Items from a dataset

::::::

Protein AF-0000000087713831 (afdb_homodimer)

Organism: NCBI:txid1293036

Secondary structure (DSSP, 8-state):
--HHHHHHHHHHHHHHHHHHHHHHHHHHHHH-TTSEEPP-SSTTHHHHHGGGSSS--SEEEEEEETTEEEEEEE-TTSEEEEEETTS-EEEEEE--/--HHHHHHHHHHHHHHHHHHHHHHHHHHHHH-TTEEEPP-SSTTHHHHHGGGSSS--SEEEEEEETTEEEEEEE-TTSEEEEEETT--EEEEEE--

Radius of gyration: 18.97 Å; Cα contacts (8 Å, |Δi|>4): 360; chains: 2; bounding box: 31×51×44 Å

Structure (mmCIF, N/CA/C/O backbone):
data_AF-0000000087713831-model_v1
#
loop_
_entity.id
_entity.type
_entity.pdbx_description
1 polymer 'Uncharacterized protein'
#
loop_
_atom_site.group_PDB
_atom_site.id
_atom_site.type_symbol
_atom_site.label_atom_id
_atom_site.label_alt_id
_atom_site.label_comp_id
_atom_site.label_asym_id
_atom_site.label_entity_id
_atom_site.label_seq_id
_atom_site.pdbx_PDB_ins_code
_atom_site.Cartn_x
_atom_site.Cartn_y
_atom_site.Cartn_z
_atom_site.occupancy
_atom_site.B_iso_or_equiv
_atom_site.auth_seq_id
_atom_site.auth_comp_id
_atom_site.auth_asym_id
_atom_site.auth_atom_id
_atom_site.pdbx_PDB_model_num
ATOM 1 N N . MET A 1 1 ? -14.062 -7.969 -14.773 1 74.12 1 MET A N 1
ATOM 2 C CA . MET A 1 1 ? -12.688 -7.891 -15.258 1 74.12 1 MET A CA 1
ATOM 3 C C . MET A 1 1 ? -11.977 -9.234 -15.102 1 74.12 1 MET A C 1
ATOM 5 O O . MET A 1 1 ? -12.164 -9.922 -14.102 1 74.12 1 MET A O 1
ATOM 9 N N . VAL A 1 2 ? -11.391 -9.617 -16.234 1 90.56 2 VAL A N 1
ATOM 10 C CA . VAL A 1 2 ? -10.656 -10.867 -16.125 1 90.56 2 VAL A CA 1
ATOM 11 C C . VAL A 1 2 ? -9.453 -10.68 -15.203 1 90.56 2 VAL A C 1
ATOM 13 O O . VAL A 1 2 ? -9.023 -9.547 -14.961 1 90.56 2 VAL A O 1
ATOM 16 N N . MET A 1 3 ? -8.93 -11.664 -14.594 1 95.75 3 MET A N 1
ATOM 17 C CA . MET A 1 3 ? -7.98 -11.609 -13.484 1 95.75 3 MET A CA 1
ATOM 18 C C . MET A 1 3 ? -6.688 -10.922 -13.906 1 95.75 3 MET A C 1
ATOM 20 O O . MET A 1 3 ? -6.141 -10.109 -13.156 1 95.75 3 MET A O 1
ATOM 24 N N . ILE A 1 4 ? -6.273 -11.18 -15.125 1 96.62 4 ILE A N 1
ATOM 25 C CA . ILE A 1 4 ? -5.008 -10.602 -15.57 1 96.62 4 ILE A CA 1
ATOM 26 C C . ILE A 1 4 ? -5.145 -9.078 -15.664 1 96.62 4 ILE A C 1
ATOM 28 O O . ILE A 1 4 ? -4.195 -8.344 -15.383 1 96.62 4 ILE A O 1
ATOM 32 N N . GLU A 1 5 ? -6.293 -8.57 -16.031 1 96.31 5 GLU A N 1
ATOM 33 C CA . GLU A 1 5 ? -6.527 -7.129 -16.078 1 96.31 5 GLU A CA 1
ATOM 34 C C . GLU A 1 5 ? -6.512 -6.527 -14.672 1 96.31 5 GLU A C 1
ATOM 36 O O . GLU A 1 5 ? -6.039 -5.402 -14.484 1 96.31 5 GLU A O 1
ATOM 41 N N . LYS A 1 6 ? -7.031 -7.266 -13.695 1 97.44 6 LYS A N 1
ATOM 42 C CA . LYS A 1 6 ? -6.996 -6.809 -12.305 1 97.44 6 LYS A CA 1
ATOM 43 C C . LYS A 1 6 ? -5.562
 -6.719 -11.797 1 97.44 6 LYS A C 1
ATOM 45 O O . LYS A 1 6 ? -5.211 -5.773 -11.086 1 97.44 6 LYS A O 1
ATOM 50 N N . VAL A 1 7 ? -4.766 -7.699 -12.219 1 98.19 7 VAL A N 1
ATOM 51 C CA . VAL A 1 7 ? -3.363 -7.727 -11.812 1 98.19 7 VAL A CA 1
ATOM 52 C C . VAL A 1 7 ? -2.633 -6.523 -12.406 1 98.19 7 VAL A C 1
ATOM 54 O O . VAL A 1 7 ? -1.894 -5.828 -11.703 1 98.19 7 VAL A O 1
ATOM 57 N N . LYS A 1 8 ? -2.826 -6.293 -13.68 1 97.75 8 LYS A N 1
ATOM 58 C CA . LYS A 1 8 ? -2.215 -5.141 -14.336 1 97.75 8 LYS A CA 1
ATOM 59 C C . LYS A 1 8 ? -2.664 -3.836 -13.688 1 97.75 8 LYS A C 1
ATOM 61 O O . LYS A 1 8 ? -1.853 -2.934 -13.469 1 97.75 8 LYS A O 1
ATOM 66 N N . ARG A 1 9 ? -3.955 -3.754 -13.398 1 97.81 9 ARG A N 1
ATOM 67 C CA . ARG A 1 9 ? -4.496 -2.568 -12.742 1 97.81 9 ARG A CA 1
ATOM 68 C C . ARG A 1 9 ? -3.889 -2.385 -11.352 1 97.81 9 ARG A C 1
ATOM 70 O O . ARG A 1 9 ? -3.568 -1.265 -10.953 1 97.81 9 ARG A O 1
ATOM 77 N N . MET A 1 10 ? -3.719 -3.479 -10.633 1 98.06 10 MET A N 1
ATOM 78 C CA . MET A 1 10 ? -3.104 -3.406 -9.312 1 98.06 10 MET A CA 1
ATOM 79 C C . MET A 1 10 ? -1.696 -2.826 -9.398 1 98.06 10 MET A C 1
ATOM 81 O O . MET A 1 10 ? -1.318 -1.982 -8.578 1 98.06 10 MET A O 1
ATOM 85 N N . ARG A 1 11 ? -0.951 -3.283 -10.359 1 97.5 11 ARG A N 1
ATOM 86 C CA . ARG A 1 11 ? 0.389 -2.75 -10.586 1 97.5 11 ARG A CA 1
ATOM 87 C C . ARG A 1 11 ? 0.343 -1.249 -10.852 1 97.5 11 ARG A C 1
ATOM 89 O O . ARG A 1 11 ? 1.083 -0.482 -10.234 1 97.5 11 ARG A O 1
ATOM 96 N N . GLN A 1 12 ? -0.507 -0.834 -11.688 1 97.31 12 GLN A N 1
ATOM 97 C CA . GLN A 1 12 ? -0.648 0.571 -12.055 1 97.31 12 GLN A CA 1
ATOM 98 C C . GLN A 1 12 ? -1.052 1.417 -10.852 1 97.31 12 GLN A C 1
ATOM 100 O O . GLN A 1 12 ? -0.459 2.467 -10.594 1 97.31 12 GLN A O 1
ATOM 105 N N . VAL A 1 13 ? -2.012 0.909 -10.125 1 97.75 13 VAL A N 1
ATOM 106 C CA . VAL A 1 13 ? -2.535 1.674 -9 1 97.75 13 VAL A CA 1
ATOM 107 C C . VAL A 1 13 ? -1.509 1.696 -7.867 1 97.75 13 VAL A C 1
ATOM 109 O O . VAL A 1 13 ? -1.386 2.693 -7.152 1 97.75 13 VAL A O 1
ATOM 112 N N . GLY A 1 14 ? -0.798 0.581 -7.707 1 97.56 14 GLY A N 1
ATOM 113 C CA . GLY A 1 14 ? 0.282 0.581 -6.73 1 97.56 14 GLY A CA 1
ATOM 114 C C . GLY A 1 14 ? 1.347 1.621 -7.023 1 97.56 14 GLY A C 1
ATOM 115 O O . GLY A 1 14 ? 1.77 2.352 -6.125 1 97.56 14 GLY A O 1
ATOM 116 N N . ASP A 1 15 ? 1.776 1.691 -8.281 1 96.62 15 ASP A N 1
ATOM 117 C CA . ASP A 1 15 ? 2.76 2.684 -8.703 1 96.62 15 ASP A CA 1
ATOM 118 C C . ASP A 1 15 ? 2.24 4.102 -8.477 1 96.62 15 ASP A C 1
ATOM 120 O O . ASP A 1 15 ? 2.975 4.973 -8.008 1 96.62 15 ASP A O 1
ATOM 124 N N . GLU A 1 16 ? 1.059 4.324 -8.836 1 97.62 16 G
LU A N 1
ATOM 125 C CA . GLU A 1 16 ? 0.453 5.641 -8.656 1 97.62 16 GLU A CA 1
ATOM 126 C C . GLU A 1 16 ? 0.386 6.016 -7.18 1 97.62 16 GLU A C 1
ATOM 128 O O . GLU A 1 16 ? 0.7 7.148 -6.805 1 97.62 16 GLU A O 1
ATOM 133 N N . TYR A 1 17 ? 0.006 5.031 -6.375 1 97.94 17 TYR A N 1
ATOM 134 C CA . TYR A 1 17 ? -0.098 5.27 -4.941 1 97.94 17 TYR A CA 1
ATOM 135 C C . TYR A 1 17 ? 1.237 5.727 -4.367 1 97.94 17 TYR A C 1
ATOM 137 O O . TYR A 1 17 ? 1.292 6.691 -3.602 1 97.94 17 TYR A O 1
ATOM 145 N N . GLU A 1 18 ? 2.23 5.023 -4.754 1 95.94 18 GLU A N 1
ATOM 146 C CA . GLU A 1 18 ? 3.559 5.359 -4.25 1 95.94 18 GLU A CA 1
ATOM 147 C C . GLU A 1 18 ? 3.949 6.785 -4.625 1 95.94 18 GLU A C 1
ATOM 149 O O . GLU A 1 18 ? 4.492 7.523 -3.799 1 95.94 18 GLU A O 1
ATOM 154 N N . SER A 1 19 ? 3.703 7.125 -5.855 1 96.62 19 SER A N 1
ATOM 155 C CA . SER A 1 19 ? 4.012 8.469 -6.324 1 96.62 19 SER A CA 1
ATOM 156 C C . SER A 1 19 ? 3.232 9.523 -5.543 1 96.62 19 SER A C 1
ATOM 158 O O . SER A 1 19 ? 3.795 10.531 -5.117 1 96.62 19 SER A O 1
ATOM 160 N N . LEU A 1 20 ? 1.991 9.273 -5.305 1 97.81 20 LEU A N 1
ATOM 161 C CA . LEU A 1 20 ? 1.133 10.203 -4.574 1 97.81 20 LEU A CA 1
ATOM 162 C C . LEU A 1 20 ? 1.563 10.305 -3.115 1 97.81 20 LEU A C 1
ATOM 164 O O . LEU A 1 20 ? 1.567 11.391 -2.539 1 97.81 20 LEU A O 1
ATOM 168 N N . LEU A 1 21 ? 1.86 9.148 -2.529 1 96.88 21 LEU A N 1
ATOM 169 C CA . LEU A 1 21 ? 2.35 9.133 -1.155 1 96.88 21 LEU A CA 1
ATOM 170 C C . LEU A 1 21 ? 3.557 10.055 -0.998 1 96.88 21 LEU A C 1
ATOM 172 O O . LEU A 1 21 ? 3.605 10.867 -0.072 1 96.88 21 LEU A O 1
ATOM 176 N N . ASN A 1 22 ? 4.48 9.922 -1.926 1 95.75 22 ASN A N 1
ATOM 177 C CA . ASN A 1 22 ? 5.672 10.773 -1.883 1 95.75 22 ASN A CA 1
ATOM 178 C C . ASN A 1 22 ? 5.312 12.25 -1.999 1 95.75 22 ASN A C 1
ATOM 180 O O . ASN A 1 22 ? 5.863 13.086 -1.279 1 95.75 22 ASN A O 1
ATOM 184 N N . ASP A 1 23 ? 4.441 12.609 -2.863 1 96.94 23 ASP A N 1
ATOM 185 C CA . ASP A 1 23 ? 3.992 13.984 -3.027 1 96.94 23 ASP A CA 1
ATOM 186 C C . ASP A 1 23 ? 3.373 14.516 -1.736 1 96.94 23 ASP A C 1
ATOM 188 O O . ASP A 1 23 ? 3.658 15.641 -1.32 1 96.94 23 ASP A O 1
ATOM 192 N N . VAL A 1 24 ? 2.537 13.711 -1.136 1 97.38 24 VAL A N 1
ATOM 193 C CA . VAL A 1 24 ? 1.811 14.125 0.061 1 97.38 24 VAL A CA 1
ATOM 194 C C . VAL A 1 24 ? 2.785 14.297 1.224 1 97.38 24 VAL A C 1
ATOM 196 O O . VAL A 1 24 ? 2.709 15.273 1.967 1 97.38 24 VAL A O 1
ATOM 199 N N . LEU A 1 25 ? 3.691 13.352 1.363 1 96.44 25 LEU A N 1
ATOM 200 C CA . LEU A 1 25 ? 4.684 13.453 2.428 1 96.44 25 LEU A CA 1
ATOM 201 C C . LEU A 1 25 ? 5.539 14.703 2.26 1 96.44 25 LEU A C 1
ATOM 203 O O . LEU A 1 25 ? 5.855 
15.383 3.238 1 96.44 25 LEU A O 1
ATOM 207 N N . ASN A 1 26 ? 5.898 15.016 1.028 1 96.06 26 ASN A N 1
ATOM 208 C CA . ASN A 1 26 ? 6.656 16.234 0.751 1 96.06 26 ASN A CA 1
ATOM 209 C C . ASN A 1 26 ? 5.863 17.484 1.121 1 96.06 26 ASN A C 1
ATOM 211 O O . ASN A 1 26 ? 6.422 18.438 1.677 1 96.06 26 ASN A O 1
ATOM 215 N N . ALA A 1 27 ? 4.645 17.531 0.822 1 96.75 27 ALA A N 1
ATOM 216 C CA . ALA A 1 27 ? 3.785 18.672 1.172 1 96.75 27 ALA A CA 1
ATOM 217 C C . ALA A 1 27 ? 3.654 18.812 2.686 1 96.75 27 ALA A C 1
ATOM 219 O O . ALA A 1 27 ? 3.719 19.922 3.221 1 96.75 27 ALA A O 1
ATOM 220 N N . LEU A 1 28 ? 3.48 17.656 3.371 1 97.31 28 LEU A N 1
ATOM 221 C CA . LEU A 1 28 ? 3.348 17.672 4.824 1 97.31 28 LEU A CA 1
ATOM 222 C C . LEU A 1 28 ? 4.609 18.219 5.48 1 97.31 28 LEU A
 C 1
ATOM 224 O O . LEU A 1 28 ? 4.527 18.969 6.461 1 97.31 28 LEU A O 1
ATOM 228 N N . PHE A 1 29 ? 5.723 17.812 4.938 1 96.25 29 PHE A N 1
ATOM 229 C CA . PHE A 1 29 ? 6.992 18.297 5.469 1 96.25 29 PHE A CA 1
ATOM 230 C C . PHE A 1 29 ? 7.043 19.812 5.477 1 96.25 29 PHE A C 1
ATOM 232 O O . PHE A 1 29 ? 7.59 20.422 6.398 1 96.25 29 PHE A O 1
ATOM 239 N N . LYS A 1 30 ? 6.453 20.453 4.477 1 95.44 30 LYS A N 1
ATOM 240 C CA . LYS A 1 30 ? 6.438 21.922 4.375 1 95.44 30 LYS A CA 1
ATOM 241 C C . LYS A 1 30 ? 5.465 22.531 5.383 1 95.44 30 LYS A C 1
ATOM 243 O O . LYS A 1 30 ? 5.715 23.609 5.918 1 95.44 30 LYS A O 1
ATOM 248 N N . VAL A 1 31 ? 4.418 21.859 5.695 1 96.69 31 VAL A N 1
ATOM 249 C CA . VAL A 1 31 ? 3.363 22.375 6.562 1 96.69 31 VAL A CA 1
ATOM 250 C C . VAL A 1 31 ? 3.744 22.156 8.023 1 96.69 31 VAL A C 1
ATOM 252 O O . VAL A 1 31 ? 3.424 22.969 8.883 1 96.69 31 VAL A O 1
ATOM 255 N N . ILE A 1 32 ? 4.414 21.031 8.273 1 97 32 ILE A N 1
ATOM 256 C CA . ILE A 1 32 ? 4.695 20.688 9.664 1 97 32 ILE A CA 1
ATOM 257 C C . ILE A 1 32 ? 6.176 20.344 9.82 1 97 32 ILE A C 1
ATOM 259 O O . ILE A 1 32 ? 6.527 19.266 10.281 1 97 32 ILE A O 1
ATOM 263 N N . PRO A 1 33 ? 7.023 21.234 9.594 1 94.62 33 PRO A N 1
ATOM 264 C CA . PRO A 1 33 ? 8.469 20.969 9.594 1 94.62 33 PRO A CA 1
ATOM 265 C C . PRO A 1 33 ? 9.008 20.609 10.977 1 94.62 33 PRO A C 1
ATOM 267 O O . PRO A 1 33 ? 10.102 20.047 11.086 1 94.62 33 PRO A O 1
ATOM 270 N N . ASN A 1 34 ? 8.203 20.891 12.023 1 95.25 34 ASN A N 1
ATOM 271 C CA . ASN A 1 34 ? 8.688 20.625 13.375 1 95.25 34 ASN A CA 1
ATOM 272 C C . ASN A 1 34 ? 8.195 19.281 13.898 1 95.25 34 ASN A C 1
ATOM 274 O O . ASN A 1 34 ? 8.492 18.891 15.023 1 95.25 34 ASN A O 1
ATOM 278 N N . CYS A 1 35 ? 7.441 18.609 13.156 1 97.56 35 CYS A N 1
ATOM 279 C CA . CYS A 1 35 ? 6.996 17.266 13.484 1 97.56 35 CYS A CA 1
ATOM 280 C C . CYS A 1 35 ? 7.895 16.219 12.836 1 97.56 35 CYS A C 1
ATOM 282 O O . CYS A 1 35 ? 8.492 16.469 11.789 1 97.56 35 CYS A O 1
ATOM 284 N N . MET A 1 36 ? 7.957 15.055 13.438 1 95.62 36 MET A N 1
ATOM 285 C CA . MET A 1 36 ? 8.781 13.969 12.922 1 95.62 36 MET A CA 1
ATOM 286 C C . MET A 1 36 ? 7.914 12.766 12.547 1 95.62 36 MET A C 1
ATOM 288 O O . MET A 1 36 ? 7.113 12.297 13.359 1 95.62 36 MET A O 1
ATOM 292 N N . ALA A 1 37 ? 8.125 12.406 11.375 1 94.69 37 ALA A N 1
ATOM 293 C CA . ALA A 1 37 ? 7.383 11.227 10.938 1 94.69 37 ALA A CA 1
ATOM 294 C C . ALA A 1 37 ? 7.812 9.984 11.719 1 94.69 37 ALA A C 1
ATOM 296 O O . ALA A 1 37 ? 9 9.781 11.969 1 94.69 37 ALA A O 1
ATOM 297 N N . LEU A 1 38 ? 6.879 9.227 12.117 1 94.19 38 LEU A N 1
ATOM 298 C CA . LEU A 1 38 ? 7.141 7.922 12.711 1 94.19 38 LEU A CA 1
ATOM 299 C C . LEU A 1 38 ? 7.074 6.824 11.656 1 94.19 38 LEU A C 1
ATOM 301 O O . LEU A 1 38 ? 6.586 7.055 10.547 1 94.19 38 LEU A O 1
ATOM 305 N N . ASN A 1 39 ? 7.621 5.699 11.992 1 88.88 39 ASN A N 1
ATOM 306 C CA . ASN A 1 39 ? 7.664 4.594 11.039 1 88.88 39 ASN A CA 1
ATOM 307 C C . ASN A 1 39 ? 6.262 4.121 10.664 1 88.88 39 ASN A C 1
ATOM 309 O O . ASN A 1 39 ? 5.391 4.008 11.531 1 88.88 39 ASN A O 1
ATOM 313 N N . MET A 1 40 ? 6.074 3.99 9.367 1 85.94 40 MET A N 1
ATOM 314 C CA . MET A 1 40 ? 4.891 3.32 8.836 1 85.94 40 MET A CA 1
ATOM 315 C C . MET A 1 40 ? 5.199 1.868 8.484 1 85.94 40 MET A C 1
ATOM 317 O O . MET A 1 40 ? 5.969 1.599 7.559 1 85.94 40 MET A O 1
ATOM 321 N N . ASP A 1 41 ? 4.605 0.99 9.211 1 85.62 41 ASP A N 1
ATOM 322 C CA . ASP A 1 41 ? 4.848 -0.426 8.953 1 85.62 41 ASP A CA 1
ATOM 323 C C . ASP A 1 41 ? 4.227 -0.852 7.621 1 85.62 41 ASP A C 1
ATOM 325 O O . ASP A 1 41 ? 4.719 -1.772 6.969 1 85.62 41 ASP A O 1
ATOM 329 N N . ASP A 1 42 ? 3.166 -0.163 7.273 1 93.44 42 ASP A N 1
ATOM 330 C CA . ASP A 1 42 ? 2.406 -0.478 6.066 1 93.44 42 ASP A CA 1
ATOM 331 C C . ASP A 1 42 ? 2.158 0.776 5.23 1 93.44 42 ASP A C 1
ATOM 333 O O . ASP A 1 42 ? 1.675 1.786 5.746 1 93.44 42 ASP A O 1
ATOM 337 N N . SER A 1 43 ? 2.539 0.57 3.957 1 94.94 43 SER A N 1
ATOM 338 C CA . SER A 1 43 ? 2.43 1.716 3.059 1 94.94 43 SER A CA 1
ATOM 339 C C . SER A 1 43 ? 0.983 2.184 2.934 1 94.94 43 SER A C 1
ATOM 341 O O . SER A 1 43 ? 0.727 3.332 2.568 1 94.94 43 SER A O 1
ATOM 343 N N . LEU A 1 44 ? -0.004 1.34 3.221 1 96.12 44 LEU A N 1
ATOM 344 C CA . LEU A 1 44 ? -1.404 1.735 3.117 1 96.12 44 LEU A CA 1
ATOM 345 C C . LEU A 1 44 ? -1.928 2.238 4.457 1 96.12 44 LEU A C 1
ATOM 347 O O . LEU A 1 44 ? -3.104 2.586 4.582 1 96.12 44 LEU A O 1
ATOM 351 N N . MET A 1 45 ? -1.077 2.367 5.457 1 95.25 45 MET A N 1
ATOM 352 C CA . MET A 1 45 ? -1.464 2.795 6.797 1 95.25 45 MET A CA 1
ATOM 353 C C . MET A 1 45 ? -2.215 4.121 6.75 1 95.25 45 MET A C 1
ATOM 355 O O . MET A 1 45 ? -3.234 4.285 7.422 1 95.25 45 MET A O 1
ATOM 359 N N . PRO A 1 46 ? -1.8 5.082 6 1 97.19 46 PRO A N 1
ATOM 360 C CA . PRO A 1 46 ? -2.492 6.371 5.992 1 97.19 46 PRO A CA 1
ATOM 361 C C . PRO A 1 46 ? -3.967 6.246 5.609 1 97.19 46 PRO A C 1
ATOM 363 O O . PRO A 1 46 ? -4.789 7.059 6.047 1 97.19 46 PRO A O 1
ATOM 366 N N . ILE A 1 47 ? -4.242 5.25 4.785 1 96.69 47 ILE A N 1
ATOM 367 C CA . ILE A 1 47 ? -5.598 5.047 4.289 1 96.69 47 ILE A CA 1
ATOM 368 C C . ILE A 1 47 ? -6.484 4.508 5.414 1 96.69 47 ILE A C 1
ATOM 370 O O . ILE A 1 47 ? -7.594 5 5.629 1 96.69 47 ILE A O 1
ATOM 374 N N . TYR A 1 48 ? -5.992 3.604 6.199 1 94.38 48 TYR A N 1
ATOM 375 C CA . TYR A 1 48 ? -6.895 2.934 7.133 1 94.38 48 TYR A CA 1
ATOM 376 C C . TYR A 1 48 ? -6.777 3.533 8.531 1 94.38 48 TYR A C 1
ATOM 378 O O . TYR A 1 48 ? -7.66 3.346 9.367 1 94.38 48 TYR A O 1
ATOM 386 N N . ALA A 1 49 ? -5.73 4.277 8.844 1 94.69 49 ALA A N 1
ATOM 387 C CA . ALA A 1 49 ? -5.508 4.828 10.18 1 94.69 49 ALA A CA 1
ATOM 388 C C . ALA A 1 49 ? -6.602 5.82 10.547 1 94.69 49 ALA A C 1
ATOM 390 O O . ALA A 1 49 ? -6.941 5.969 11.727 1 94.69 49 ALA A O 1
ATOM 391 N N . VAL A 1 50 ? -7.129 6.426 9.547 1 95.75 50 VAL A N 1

::::::

Your task:
In exact wording, restate the lines of the data above from the first through the one holding "ATOM 11 C C", and stop after that line.

Exercise output:
Protein AF-0000000087713831 (afdb_homodimer)

Organism: NCBI:txid1293036

Secondary structure (DSSP, 8-state):
--HHHHHHHHHHHHHHHHHHHHHHHHHHHHH-TTSEEPP-SSTTHHHHHGGGSSS--SEEEEEEETTEEEEEEE-TTSEEEEEETTS-EEEEEE--/--HHHHHHHHHHHHHHHHHHHHHHHHHHHHH-TTEEEPP-SSTTHHHHHGGGSSS--SEEEEEEETTEEEEEEE-TTSEEEEEETT--EEEEEE--

Radius of gyration: 18.97 Å; Cα contacts (8 Å, |Δi|>4): 360; chains: 2; bounding box: 31×51×44 Å

Structure (mmCIF, N/CA/C/O backbone):
data_AF-0000000087713831-model_v1
#
loop_
_entity.id
_entity.type
_entity.pdbx_description
1 polymer 'Uncharacterized protein'
#
loop_
_atom_site.group_PDB
_atom_site.id
_atom_site.type_symbol
_atom_site.label_atom_id
_atom_site.label_alt_id
_atom_site.label_comp_id
_atom_site.label_asym_id
_atom_site.label_entity_id
_atom_site.label_seq_id
_atom_site.pdbx_PDB_ins_code
_atom_site.Cartn_x
_atom_site.Cartn_y
_atom_site.Cartn_z
_atom_site.occupancy
_atom_site.B_iso_or_equiv
_atom_site.auth_seq_id
_atom_site.auth_comp_id
_atom_site.auth_asym_id
_atom_site.auth_atom_id
_atom_site.pdbx_PDB_model_num
ATOM 1 N N . MET A 1 1 ? -14.062 -7.969 -14.773 1 74.12 1 MET A N 1
ATOM 2 C CA . MET A 1 1 ? -12.688 -7.891 -15.258 1 74.12 1 MET A CA 1
ATOM 3 C C . MET A 1 1 ? -11.977 -9.234 -15.102 1 74.12 1 MET A C 1
ATOM 5 O O . MET A 1 1 ? -12.164 -9.922 -14.102 1 74.12 1 MET A O 1
ATOM 9 N N . VAL A 1 2 ? -11.391 -9.617 -16.234 1 90.56 2 VAL A N 1
ATOM 10 C CA . VAL A 1 2 ? -10.656 -10.867 -16.125 1 90.56 2 VAL A CA 1
ATOM 11 C C . VAL A 1 2 ? -9.453 -10.68 -15.203 1 90.56 2 VAL A C 1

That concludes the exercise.